■ **What is required**: Look below for the line containing "ATOM 216 O O"; from there, print each line exactly up to and including the line containing "ATOM 233 C C", and stop.

■ **Data records**:
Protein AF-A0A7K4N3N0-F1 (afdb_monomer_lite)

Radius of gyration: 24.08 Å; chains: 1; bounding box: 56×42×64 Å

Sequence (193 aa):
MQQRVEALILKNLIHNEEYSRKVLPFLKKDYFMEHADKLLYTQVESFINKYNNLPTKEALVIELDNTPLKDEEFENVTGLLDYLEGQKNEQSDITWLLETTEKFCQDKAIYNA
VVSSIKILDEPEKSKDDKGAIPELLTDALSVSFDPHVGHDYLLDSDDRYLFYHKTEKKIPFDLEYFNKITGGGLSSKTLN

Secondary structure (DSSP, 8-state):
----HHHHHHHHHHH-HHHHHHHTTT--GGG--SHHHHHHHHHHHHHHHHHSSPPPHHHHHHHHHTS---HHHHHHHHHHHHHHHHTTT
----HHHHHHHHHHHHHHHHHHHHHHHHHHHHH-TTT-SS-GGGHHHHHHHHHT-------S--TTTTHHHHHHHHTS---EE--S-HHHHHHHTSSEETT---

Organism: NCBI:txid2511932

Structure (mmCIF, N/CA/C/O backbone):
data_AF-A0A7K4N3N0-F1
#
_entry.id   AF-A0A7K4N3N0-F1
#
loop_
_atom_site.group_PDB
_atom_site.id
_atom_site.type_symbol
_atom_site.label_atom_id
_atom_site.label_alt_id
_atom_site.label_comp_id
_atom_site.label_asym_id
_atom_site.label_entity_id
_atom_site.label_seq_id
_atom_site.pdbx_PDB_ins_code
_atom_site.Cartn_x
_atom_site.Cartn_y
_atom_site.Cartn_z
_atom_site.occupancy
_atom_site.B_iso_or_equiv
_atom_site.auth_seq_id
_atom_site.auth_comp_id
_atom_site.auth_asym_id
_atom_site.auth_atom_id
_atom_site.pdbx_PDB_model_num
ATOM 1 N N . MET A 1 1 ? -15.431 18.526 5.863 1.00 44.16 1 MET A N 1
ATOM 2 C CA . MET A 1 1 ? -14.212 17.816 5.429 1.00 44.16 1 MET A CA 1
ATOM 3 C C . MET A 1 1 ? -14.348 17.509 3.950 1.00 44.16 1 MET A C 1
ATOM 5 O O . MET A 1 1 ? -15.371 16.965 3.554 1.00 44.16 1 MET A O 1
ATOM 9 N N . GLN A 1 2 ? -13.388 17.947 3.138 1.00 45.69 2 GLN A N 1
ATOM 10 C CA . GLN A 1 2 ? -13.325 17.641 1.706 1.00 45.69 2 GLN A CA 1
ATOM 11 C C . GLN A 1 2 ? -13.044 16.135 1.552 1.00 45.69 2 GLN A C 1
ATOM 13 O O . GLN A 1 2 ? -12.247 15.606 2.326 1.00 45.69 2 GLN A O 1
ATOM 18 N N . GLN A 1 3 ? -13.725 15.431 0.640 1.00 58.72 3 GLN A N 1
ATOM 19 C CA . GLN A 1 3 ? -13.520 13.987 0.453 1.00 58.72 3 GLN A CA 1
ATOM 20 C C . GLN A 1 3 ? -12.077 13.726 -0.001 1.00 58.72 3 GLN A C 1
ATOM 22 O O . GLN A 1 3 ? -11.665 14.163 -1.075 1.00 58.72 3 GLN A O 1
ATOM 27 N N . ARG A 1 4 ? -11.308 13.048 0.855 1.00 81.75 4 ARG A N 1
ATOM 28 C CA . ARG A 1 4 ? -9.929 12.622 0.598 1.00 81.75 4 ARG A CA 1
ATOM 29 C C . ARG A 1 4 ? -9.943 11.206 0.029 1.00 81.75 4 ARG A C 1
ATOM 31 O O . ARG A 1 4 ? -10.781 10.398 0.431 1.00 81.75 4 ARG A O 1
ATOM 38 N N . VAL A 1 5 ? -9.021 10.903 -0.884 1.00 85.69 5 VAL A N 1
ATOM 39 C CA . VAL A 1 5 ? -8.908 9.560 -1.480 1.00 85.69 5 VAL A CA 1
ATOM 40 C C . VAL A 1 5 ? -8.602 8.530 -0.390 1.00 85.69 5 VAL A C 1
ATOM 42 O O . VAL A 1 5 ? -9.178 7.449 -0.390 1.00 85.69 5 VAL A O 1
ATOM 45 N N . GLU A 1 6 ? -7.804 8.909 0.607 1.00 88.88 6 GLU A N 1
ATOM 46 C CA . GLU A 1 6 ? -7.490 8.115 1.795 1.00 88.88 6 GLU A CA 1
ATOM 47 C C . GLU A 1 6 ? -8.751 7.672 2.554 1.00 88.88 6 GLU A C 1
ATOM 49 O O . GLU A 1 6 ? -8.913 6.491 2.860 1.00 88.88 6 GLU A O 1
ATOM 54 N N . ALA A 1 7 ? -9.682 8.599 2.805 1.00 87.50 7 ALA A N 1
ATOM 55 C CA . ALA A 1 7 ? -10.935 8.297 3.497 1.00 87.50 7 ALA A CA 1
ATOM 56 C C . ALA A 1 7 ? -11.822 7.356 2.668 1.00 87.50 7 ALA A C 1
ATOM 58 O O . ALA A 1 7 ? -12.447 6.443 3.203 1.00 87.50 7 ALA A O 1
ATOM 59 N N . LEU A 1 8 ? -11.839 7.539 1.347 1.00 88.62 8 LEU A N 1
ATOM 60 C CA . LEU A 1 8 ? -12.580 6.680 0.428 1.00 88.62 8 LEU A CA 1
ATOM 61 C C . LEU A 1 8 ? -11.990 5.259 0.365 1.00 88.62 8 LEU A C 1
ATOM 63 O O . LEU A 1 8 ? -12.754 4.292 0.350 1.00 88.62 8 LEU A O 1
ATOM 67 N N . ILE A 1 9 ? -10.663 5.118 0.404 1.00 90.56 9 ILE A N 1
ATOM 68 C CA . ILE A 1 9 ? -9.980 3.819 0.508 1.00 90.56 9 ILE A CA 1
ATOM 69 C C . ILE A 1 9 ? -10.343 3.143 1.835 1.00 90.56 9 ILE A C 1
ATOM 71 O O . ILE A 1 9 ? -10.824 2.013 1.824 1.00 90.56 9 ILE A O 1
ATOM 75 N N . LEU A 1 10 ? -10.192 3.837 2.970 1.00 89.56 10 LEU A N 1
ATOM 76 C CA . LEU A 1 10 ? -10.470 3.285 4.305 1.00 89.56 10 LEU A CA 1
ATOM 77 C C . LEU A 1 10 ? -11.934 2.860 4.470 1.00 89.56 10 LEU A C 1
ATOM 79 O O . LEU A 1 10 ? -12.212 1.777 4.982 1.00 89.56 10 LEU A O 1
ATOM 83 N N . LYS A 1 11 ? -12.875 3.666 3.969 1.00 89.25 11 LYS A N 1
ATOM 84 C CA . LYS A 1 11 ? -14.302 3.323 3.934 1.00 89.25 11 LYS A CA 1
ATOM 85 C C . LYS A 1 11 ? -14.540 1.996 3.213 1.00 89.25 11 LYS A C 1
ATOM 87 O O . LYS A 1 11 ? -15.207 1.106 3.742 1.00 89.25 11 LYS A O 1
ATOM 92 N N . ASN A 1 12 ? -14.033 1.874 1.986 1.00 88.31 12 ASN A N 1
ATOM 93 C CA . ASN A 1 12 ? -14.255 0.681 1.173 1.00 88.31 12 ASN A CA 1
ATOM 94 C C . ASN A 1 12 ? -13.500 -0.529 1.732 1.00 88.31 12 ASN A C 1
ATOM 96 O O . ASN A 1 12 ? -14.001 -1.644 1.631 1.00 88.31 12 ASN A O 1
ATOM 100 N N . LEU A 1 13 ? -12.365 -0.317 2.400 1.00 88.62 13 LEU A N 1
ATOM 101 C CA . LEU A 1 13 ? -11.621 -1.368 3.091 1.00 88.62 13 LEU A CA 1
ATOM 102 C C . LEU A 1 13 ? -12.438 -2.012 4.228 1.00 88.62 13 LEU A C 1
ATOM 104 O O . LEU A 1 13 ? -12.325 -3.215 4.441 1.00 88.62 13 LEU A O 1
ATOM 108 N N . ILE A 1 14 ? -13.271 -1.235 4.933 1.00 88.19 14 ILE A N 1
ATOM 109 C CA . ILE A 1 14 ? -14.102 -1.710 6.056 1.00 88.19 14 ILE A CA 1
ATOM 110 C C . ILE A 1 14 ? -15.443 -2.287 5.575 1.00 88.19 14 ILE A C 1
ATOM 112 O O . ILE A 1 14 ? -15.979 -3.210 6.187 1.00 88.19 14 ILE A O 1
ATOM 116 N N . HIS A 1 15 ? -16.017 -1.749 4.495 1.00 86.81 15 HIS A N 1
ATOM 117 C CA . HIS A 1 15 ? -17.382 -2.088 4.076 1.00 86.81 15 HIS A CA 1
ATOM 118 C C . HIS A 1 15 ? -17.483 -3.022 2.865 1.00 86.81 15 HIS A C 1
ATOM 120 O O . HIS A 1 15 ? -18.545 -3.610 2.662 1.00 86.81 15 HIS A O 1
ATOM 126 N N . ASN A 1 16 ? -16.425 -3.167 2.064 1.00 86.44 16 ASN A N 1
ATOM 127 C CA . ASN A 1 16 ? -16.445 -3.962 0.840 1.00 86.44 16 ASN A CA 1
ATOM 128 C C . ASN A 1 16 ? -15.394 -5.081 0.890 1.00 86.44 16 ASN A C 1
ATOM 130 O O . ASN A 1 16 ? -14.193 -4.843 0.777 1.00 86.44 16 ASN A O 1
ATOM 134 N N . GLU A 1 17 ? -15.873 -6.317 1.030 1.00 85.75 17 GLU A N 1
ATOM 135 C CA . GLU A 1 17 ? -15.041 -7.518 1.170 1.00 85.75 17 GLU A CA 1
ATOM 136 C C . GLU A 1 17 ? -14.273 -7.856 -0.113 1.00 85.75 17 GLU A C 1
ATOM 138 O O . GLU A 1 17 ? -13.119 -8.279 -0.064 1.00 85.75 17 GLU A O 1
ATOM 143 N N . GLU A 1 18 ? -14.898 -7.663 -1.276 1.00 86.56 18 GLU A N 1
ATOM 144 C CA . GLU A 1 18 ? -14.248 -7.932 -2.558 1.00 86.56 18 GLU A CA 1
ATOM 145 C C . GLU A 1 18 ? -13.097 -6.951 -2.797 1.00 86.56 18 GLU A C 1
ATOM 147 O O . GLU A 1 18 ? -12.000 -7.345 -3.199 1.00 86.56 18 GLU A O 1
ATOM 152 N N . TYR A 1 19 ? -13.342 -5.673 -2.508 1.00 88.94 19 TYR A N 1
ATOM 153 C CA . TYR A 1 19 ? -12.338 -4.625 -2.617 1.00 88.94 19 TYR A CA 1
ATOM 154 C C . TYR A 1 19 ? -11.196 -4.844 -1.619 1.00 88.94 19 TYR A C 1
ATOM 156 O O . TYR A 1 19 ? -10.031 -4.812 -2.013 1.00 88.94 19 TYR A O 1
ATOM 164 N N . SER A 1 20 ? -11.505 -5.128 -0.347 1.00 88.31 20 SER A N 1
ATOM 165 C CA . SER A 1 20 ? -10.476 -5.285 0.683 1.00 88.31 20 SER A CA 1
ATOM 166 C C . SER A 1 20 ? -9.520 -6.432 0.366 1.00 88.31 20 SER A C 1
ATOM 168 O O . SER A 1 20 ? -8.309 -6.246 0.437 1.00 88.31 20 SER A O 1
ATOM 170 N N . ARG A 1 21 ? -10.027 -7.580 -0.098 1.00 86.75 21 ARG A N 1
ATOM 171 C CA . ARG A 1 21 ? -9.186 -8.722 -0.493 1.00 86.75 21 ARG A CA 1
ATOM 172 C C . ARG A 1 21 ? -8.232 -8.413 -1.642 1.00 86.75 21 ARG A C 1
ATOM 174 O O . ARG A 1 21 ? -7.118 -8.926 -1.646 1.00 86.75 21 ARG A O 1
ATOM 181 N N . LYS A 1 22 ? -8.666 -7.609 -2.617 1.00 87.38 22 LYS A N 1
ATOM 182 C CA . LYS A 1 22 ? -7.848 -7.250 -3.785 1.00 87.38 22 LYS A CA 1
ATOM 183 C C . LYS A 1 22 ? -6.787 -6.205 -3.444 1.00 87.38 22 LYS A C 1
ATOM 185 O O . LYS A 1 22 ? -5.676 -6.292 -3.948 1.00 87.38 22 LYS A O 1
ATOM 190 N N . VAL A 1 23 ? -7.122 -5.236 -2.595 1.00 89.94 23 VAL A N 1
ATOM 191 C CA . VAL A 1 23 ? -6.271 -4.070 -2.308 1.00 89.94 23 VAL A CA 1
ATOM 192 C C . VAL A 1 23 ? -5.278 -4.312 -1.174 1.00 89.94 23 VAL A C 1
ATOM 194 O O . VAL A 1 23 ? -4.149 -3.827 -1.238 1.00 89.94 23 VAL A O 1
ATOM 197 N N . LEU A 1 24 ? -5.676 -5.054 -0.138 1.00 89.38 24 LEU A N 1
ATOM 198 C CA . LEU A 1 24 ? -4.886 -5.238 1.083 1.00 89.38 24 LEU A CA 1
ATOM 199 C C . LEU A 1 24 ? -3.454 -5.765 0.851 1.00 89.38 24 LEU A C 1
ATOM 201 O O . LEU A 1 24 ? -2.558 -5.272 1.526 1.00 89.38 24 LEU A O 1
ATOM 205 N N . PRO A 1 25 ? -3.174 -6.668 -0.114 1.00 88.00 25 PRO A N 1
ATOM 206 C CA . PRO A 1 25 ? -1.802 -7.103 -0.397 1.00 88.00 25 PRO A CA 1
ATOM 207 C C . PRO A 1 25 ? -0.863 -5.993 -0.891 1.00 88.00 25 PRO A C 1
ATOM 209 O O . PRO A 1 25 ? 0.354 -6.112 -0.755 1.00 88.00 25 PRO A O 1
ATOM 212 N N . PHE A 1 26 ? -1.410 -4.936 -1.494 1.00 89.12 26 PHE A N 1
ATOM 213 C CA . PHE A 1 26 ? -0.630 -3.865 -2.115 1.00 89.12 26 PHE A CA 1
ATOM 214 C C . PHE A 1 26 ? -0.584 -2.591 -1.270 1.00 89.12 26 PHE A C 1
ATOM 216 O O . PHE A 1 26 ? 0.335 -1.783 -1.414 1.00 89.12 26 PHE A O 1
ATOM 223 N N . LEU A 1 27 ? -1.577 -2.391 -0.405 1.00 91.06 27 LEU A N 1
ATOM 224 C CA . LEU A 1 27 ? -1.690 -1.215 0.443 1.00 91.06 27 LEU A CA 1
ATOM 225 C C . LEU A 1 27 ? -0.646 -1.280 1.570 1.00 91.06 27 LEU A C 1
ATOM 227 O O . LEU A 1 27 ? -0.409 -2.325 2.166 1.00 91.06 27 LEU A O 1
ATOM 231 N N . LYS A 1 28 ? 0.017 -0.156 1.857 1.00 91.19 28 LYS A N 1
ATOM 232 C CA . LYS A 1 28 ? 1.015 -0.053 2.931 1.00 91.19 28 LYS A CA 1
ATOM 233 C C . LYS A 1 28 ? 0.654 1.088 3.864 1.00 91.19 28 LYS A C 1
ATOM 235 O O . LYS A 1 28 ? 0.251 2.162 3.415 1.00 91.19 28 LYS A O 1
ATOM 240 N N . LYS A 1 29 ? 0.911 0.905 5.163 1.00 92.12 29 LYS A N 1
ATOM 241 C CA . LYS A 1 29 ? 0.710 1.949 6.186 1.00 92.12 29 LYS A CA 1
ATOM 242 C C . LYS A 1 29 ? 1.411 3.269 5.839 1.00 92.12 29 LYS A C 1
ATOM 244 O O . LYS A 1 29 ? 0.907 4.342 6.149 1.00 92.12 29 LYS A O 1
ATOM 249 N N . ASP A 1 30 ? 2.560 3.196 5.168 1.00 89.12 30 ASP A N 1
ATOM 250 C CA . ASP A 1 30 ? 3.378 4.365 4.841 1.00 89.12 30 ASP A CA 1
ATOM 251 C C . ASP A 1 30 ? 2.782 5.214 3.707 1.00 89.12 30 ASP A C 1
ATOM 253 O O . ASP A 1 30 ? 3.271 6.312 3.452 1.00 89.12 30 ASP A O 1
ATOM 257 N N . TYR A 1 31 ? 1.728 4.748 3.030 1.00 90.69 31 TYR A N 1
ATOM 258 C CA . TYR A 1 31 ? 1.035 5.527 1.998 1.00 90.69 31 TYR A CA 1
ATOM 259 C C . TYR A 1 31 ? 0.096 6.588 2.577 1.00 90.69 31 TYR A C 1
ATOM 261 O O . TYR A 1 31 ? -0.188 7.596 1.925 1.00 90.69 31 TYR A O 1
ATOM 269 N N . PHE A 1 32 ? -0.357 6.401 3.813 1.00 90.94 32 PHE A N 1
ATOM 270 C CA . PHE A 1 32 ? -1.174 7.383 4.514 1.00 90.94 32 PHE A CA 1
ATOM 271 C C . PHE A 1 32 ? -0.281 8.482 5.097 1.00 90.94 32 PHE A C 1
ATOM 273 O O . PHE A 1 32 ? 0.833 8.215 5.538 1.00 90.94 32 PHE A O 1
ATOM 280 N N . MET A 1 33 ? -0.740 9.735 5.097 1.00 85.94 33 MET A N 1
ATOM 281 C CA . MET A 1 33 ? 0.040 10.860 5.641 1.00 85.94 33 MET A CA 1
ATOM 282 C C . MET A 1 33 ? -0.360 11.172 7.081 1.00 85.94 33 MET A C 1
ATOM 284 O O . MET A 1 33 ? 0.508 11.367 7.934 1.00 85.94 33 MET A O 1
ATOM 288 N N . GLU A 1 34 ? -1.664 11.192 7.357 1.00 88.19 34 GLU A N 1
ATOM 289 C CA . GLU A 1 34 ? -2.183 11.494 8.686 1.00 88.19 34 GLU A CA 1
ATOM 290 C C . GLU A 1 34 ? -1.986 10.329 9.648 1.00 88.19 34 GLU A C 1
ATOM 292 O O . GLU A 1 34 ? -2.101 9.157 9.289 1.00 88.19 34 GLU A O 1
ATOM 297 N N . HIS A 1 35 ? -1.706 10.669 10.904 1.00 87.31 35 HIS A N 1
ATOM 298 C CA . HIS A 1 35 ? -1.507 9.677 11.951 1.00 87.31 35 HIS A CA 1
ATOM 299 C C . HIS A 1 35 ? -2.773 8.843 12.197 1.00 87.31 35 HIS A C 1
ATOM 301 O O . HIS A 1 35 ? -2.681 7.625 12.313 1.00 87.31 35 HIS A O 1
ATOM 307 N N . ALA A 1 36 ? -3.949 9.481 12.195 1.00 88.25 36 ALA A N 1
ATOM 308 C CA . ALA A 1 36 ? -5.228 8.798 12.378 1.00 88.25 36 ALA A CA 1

■ **Response**:
ATOM 216 O O . PHE A 1 26 ? 0.335 -1.783 -1.414 1.00 89.12 26 PHE A O 1
ATOM 223 N N . LEU A 1 27 ? -1.577 -2.391 -0.405 1.00 91.06 27 LEU A N 1
ATOM 224 C CA . LEU A 1 27 ? -1.690 -1.215 0.443 1.00 91.06 27 LEU A CA 1
ATOM 225 C C . LEU A 1 27 ? -0.646 -1.280 1.570 1.00 91.06 27 LEU A C 1
ATOM 227 O O . LEU A 1 27 ? -0.409 -2.325 2.166 1.00 91.06 27 LEU A O 1
ATOM 231 N N . LYS A 1 28 ? 0.017 -0.156 1.857 1.00 91.19 28 LYS A N 1
ATOM 232 C CA . LYS A 1 28 ? 1.015 -0.053 2.931 1.00 91.19 28 LYS A CA 1
ATOM 233 C C . LYS A 1 28 ? 0.654 1.088 3.864 1.00 91.19 28 LYS A C 1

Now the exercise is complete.